Bright engineers: Andy Hertzfeld, Chris Espinosa, Joanna Hoffman, George Crow, Bill Atkinson, Burrell Smith and Jerry Mannock

Bill Atkinson, a member of Apple’s Lisa team (which was developing a similar but higher-end computer), introduced him to Burrell Smith, a service technician who had been hired earlier that year. Over the years, Raskin assembled a large development team that designed and built the original Macintosh hardware and software; besides Raskin, Atkinson and Smith, the team included Chris Espinosa, Joanna Hoffman, George Crow, Jerry Manock, Susan Kare, Andy Hertzfeld, and Daniel Kottke.

Macintosh Commercial

Smith’s first Macintosh board was built to Raskin’s design specifications: it had 64 kilobytes (KB) of RAM, used the Motorola 6809E microprocessor, and was capable of supporting a 256×256 pixel black-and-white bitmap display. Bud Tribble, a Macintosh programmer, was interested in running the Lisa’s graphical programs on the Macintosh, and asked Smith whether he could incorporate the Lisa’s Motorola 68000 microprocessor into the Mac while still keeping the production cost down. By December 1980, Smith had succeeded in designing a board that not only used the 68000, but bumped its speed from 5 to 8 megahertz (MHz); this board also had the capacity to support a 384×256 pixel display. Smith’s design used fewer RAM chips than the Lisa, which made production of the board significantly more cost-efficient. The final Mac design was self-contained and had the complete QuickDraw picture language and interpreter in 64 Kb of ROM – far than most other computers; it had 128 KB of RAM, in the form of sixteen 64 kilobit (Kb) RAM chips soldered to the logicboard. Though there were no memory slots, its RAM was expandable to 512 KB by means of soldering sixteen chip sockets to accept 256 Kb RAM chips in place of the factory-installed chips. The final product’s screen was a 9-inch, 512×342 pixel monochrome display, exceeding the prototypes.

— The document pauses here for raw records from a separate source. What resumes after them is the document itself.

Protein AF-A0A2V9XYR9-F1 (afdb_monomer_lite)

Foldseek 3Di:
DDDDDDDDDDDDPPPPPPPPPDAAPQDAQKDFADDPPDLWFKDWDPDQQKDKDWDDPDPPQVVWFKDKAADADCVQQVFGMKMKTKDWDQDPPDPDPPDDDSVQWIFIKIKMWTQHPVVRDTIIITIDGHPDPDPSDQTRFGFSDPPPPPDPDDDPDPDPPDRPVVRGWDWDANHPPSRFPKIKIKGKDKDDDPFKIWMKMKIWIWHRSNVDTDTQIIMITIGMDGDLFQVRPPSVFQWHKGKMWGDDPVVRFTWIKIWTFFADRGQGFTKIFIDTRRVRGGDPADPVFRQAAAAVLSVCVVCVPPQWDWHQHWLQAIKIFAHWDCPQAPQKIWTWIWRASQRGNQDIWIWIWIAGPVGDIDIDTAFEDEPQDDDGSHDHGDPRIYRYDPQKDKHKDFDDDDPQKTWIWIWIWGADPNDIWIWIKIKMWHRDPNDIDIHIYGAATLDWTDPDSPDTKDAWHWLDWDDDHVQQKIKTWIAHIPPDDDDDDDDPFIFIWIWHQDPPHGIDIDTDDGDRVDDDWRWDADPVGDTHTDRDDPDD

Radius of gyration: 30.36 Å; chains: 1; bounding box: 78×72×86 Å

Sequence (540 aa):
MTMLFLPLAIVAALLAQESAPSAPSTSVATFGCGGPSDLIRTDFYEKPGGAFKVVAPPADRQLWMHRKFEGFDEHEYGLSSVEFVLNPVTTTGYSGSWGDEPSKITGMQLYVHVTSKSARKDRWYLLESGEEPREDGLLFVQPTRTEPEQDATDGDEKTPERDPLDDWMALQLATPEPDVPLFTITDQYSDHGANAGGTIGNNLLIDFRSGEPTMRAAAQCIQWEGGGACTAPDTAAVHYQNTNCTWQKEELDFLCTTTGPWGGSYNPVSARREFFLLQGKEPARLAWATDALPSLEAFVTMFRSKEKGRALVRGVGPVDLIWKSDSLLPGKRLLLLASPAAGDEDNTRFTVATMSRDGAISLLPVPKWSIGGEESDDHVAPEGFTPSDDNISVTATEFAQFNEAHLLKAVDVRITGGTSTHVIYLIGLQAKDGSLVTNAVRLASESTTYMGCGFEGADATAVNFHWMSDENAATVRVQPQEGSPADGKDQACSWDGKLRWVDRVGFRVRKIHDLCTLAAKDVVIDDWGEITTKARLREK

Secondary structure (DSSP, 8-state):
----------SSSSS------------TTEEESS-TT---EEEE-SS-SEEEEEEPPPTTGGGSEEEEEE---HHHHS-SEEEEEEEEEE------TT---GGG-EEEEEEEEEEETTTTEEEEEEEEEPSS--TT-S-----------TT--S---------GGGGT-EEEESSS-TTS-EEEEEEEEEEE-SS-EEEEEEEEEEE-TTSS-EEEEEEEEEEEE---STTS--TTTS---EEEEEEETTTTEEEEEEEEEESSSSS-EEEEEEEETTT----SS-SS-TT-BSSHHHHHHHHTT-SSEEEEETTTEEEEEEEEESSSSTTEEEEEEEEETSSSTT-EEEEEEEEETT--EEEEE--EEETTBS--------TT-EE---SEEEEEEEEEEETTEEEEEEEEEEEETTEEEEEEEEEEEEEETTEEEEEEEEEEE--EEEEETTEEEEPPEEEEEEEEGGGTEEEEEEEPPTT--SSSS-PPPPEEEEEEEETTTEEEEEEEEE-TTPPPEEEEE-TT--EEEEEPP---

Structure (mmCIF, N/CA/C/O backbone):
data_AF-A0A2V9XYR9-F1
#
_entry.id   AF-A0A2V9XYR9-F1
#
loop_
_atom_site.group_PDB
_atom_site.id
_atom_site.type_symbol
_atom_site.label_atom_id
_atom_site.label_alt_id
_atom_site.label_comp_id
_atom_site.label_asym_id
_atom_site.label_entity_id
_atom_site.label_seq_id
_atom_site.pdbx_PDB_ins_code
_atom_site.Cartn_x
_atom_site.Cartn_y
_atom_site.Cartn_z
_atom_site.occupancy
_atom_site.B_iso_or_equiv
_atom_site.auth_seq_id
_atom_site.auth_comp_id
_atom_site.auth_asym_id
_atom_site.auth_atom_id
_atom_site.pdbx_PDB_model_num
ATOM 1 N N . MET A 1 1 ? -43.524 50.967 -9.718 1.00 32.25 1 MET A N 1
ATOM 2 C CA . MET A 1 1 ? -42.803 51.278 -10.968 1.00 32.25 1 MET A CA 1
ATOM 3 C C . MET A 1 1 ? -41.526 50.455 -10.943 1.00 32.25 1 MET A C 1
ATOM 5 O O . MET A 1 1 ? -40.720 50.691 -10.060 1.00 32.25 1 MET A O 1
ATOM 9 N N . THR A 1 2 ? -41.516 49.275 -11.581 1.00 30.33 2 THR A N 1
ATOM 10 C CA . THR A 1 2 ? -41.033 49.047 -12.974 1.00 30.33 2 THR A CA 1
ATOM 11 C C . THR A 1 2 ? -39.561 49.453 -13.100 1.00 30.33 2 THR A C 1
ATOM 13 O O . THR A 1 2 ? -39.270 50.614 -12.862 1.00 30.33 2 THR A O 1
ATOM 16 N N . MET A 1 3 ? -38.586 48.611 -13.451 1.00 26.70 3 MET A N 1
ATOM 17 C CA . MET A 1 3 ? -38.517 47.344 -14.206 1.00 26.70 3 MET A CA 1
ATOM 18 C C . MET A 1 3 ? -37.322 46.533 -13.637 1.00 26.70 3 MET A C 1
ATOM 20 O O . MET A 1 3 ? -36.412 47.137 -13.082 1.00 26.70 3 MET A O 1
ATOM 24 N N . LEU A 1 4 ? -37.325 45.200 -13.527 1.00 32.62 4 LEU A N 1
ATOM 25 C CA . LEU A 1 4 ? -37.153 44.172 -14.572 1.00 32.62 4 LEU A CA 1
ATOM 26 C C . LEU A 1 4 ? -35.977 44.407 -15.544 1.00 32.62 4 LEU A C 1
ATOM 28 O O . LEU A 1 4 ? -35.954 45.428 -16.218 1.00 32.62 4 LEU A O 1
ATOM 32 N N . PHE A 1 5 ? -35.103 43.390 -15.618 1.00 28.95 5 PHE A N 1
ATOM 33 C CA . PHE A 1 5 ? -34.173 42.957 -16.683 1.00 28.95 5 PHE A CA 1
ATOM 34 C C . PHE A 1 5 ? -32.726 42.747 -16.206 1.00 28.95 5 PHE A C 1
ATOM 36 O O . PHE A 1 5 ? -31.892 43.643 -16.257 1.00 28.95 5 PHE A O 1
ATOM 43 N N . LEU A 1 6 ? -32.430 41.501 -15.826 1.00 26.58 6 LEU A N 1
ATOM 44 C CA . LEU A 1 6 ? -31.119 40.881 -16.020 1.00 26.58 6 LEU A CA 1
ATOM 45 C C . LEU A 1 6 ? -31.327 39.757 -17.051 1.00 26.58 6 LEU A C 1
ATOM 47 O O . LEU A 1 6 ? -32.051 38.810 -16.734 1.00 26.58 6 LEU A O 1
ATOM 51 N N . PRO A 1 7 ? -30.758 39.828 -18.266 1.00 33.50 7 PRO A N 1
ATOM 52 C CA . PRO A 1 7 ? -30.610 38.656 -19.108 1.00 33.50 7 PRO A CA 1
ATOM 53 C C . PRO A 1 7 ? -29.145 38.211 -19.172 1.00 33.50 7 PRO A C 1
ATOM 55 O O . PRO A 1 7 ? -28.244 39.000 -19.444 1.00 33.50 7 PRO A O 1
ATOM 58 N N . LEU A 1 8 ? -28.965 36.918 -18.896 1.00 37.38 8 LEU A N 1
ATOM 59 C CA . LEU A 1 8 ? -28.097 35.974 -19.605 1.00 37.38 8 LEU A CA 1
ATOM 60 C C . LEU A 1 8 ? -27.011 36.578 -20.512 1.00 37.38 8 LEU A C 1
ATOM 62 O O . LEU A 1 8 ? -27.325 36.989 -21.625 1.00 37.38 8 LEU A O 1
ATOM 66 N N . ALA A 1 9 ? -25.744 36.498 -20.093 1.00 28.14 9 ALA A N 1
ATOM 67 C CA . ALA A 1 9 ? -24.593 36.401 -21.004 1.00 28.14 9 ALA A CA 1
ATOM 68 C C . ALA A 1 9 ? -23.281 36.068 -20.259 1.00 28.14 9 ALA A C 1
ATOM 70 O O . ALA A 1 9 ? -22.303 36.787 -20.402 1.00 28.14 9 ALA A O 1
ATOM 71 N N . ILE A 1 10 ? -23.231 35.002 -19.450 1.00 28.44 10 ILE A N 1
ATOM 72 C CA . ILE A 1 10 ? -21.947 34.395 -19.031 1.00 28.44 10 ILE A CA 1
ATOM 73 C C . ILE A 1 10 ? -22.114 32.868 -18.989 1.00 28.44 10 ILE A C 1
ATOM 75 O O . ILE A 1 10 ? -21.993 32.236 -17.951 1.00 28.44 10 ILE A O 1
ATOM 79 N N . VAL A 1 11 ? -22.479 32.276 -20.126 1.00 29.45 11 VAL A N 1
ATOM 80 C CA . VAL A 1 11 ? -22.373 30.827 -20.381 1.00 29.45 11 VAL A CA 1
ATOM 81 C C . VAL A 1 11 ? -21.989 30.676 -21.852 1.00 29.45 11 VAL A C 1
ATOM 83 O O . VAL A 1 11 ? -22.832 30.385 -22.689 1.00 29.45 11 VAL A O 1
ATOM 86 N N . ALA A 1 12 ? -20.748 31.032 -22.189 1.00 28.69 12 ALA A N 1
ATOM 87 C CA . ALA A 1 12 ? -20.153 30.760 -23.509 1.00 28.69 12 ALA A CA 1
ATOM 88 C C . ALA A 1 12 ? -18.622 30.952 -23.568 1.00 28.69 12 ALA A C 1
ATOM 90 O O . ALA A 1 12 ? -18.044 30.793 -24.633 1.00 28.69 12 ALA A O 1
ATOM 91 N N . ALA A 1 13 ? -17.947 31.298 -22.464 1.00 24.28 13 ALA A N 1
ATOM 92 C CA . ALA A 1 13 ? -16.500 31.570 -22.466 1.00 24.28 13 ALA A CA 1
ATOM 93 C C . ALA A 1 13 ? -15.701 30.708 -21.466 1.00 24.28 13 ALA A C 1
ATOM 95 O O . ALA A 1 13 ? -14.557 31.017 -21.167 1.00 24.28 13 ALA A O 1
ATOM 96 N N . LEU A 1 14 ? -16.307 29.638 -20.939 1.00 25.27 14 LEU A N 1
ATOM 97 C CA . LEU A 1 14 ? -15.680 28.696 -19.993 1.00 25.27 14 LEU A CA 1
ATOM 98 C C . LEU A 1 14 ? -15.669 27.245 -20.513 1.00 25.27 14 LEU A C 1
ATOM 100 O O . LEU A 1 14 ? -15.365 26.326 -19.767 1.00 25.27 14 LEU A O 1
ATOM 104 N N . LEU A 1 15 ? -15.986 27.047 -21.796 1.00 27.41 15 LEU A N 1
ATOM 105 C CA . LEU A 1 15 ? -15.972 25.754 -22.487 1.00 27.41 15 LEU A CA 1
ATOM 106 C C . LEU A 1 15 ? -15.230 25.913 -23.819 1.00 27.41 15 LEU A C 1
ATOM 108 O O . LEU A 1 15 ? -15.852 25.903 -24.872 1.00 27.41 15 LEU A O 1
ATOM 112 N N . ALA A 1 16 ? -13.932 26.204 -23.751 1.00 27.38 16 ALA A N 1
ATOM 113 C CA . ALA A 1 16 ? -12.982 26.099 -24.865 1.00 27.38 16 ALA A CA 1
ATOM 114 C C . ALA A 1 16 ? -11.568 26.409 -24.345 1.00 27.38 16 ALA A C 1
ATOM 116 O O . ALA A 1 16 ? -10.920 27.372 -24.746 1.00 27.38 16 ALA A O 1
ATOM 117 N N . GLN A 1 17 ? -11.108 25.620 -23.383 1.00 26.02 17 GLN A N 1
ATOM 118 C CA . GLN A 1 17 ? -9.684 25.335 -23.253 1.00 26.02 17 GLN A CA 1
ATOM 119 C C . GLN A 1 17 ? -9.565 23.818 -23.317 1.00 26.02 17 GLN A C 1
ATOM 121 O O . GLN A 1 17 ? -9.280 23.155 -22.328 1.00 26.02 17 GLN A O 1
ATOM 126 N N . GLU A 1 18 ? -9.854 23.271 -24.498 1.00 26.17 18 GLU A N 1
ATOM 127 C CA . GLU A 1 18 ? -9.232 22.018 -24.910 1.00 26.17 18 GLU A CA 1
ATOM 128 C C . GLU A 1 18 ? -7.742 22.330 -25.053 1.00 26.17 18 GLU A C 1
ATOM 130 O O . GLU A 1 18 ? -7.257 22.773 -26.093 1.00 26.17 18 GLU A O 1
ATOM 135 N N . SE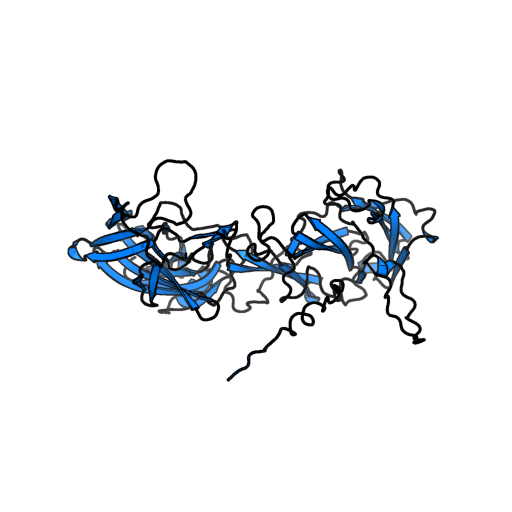R A 1 19 ? -7.009 22.194 -23.952 1.00 25.34 19 SER A N 1
ATOM 136 C CA . SER A 1 19 ? -5.587 21.916 -24.042 1.00 25.34 19 SER A CA 1
ATOM 137 C C . SER A 1 19 ? -5.471 20.602 -24.801 1.00 25.34 19 SER A C 1
ATOM 139 O O . SER A 1 19 ? -5.861 19.561 -24.272 1.00 25.34 19 SER A O 1
ATOM 141 N N . ALA A 1 20 ? -4.990 20.660 -26.043 1.00 27.23 20 ALA A N 1
ATOM 142 C CA . ALA A 1 20 ? -4.583 19.471 -26.774 1.00 27.23 20 ALA A CA 1
ATOM 143 C C . ALA A 1 20 ? -3.741 18.591 -25.828 1.00 27.23 20 ALA A C 1
ATOM 145 O O . ALA A 1 20 ? -2.844 19.130 -25.168 1.00 27.23 20 ALA A O 1
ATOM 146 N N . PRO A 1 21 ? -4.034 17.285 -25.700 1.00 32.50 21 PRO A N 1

The original 1984 Mac OS desktop featured a radically new graphical user interface. Users communicated with the computer not through abstract lines of code but rather using a metaphorical desktop that included items that the user was already familiar with.

The design caught the attention of Steve Jobs, co-founder of Apple. Realizing that the Macintosh was more marketable than the Lisa, he began to focus his attention on the project. Raskin finally left the Macintosh project in 1981 over a personality conflict with Jobs, and the final Macintosh design is said to be closer to Jobs’ ideas than Raskin’s.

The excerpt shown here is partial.